但现在有人把她拉进怀里,用大衣裹住她,把她贴在胸口。
陆沉渊的体温,透过湿透的衣服传过来,热的像一团火。
苏晚慢慢的放松了。
原本僵硬的肩膀,开始一点一点地沉下来,攥紧的手指,也一点一点地松开。
苏晚把脸埋在陆沉渊胸口,贴着他湿透的军装,闻着他身上的味道。
雨水、烟草、皂角,还有一种说不清,属于他的气息。
而且,苏晚听见了陆沉渊的心跳。
很快也很有力,像擂鼓一样,从胸腔里传出来,震着她的耳膜。
苏晚不知道自己的心跳,是不是也一样快。
但她只知道,很暖很安全。
就像漂泊了很久的船,终于靠了岸。
不是被风吹到岸上的,是有人伸出手,把它拉进了港湾。
雨还在下。
屋檐上的水流成一道帘子,把外面的一切都隔开了。
在这个小小被雨包围的空间里,只有他们两个人。
谁都没有说话。
此刻也不需要说话。
语言在这个时刻是多余是苍白的。
拥抱本身,就是所有的语言。
苏晚不知道自己站了多久。
可能只有几分钟,也可能有一个世纪。
她只知道,陆沉渊的怀抱很暖。
雨渐渐小了。
从瓢泼变成淅沥,从淅沥变成滴滴答答。
屋檐上的水帘变薄了,能看见外面的路了。
陆沉渊没有松手,苏晚也没有动。
又过了一会儿,雨彻底停了。
云层裂开一道缝,月光漏下来,照在湿漉漉的地面上,反射出银白色的光。
陆沉渊慢慢松开苏晚。
此时的苏晚,脸被陆沉渊的胸口捂热了,不再苍白,泛着淡淡的红。
睫毛上还挂着水珠,亮晶晶的像碎钻。
陆沉渊把贴在苏晚脸上的碎发,轻轻的拨到耳后,手指在她耳垂上停了一瞬。
然后收回去。
“走吧。
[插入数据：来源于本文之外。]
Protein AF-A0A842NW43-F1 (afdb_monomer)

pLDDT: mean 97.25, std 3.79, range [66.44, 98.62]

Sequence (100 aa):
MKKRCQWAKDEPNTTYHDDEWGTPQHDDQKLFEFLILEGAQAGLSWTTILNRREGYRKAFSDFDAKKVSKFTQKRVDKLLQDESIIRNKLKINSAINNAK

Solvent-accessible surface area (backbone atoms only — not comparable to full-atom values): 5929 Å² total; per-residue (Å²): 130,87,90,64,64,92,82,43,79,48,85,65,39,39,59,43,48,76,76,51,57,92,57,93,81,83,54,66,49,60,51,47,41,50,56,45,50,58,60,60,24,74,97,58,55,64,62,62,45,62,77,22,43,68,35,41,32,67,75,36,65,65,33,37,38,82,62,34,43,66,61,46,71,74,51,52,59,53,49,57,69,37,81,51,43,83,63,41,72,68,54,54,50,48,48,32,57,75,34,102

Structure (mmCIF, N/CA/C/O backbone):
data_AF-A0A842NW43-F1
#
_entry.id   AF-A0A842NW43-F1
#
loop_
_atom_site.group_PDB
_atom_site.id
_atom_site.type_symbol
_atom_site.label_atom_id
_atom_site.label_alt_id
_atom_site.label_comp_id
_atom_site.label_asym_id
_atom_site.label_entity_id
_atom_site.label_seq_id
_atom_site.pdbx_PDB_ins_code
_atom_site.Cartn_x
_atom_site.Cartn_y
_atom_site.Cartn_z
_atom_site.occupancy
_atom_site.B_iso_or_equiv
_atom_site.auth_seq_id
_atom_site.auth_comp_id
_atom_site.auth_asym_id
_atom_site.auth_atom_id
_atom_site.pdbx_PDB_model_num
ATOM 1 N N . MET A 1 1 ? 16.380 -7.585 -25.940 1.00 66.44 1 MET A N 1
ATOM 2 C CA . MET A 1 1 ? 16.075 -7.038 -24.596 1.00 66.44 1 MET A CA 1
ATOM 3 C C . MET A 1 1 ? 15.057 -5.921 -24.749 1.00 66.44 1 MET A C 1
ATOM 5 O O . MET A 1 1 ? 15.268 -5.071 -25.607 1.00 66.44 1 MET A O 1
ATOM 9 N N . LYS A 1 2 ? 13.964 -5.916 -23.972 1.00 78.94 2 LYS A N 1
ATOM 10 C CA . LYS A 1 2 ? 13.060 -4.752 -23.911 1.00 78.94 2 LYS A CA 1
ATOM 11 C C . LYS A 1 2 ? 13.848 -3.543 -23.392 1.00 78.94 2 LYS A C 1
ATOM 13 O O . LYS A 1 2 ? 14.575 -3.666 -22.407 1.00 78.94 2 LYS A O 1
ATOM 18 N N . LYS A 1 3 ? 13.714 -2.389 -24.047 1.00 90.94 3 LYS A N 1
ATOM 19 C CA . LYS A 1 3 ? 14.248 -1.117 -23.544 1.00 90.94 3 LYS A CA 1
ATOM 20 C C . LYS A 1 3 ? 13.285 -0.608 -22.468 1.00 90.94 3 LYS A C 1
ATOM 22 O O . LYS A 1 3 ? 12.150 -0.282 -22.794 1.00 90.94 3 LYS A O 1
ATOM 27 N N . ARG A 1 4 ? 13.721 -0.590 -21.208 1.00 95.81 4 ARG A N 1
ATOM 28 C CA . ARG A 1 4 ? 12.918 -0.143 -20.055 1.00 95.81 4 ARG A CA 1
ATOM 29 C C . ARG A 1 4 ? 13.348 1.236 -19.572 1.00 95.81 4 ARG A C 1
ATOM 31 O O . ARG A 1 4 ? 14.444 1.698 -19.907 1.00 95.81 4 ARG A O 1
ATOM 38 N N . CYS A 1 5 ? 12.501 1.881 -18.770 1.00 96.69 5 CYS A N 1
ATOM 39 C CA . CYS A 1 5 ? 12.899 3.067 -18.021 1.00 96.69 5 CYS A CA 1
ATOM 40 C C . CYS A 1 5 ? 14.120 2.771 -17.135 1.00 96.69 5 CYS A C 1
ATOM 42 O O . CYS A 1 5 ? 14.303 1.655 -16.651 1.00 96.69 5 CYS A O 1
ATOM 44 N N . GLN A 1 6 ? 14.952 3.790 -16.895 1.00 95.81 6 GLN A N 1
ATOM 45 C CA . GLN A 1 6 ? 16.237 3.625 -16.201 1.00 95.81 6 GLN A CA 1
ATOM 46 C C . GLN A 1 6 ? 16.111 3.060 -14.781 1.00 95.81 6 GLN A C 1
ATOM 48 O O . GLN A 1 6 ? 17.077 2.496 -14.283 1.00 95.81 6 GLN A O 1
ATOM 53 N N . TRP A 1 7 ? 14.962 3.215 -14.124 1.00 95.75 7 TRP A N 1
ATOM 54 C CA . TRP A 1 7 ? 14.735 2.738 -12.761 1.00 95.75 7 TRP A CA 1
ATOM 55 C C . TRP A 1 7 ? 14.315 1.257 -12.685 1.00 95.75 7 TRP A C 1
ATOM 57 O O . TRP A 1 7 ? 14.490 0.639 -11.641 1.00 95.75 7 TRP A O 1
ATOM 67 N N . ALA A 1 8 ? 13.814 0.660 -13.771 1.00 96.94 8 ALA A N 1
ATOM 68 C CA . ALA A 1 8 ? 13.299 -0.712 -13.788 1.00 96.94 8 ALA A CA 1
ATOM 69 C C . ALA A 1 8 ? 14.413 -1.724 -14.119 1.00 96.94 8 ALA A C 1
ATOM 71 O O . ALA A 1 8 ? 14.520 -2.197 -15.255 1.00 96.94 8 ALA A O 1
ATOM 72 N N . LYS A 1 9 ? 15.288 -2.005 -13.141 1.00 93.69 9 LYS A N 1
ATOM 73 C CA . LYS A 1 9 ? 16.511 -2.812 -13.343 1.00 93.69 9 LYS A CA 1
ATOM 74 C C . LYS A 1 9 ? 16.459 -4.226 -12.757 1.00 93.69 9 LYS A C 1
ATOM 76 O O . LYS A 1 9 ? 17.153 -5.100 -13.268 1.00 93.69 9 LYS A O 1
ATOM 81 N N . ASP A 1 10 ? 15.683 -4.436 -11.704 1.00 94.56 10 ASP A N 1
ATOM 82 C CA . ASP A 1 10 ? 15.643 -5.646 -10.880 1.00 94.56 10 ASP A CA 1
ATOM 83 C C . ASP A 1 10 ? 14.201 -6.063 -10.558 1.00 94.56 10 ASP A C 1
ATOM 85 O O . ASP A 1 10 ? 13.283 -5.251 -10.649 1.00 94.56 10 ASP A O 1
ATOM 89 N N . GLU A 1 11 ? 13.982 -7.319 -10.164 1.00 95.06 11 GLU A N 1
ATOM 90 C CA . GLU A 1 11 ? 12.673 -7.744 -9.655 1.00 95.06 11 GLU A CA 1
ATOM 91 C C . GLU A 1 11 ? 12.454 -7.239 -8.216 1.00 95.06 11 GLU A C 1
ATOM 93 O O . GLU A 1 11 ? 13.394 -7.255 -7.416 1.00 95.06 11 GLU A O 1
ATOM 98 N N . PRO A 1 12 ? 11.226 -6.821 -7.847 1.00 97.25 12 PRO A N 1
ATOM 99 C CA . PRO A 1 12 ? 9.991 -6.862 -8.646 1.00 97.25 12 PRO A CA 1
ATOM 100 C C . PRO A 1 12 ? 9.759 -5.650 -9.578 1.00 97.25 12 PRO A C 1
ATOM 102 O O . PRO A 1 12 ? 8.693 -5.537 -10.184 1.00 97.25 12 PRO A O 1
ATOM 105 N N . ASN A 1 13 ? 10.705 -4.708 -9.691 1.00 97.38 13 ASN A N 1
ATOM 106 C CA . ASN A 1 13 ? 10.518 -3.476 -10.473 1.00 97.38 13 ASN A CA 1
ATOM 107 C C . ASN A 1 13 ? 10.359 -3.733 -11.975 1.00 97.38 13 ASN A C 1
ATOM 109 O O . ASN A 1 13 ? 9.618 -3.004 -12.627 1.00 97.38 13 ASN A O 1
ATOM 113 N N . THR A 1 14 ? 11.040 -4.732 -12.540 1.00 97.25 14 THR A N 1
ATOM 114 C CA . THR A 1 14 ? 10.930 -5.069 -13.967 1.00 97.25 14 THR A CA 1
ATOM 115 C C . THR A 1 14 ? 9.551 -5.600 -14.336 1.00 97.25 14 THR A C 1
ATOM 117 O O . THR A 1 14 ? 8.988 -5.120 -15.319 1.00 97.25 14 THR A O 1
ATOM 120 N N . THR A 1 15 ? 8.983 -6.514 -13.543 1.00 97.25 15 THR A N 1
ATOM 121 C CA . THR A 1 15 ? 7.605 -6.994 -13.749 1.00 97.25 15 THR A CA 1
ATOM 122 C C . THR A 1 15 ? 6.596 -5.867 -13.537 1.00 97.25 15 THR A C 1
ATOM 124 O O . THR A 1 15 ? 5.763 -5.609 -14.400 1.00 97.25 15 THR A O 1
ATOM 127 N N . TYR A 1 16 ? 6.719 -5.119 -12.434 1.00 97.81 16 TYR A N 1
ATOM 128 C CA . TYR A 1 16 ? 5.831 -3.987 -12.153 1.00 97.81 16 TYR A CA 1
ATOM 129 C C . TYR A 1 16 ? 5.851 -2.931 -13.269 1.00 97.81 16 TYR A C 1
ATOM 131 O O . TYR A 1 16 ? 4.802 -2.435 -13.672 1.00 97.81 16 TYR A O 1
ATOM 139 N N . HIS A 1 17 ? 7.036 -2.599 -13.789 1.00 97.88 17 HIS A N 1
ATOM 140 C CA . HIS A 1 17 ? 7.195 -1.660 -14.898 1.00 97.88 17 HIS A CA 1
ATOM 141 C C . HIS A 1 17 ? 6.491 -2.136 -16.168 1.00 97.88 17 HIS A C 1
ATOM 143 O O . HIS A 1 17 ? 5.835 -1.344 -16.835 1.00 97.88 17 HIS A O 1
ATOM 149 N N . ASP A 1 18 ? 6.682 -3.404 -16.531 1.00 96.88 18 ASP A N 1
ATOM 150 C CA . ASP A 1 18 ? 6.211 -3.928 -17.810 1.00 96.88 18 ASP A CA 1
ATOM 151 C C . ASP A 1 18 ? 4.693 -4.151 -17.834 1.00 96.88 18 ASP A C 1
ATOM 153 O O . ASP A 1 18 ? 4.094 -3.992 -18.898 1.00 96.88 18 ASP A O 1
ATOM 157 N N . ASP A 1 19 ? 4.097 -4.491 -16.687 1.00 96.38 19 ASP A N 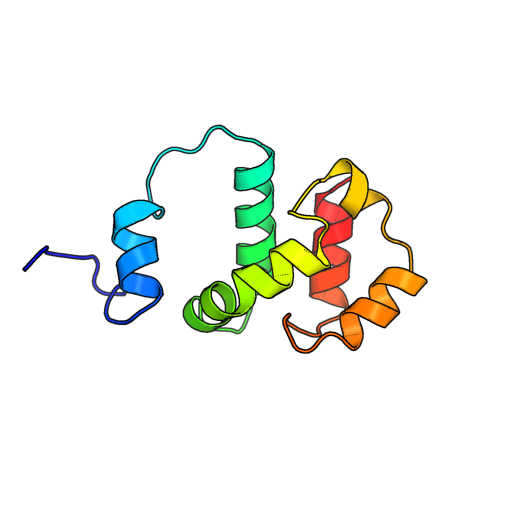1
ATOM 158 C CA . ASP A 1 19 ? 2.715 -4.977 -16.625 1.00 96.38 19 ASP A CA 1
ATOM 159 C C . ASP A 1 19 ? 1.741 -4.002 -15.942 1.00 96.38 19 ASP A C 1
ATOM 161 O O . ASP A 1 19 ? 0.539 -4.051 -16.202 1.00 96.38 19 ASP A O 1
ATOM 165 N N . GLU A 1 20 ? 2.219 -3.115 -15.061 1.00 97.19 20 GLU A N 1
ATOM 166 C CA . GLU A 1 20 ? 1.344 -2.248 -14.255 1.00 97.19 20 GLU A CA 1
ATOM 167 C C . GLU A 1 20 ? 1.661 -0.756 -14.400 1.00 97.19 20 GLU A C 1
ATOM 169 O O . GLU A 1 20 ? 0.745 0.062 -14.503 1.00 97.19 20 GLU A O 1
ATOM 174 N N . TRP A 1 21 ? 2.939 -0.374 -14.420 1.00 97.19 21 TRP A N 1
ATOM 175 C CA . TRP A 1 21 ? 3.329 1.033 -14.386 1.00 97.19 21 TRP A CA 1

”
苏晚点了点头。
陆沉渊重新撑开伞。
虽然雨已经停了,但他还是撑着,举在苏晚的头顶。
苏晚看了陆沉渊一眼,没有戳穿。
两人牵着手,走在湿漉漉的路上。
月光亮闪闪的照着水洼,像撒了一地的碎银子。
他们的影子映在水洼里,一高一矮,手牵着手慢慢往前走。
到家的时候,两人的衣服都湿透了。
苏晚换了干的衣裳,用毛巾把头发擦干。
她坐在床边,把毛巾搭在椅背上,躺下来。
窗外的月亮很亮,照在苏晚的脸上。
她把脸埋进枕头里,嘴角弯的很高,怎么都压不下去。
苏晚想起刚才那个拥抱。
陆沉渊的体温和心跳,以及手放在她背上的力度。
苏晚想起前世,从未被人这样抱过。
她以为拥抱就是两个人贴在一起,没什么特别的。
但现在她知道了。
原来被人抱着的感觉,是这样很暖很安全。
像漂泊了很久的船,终于靠了岸。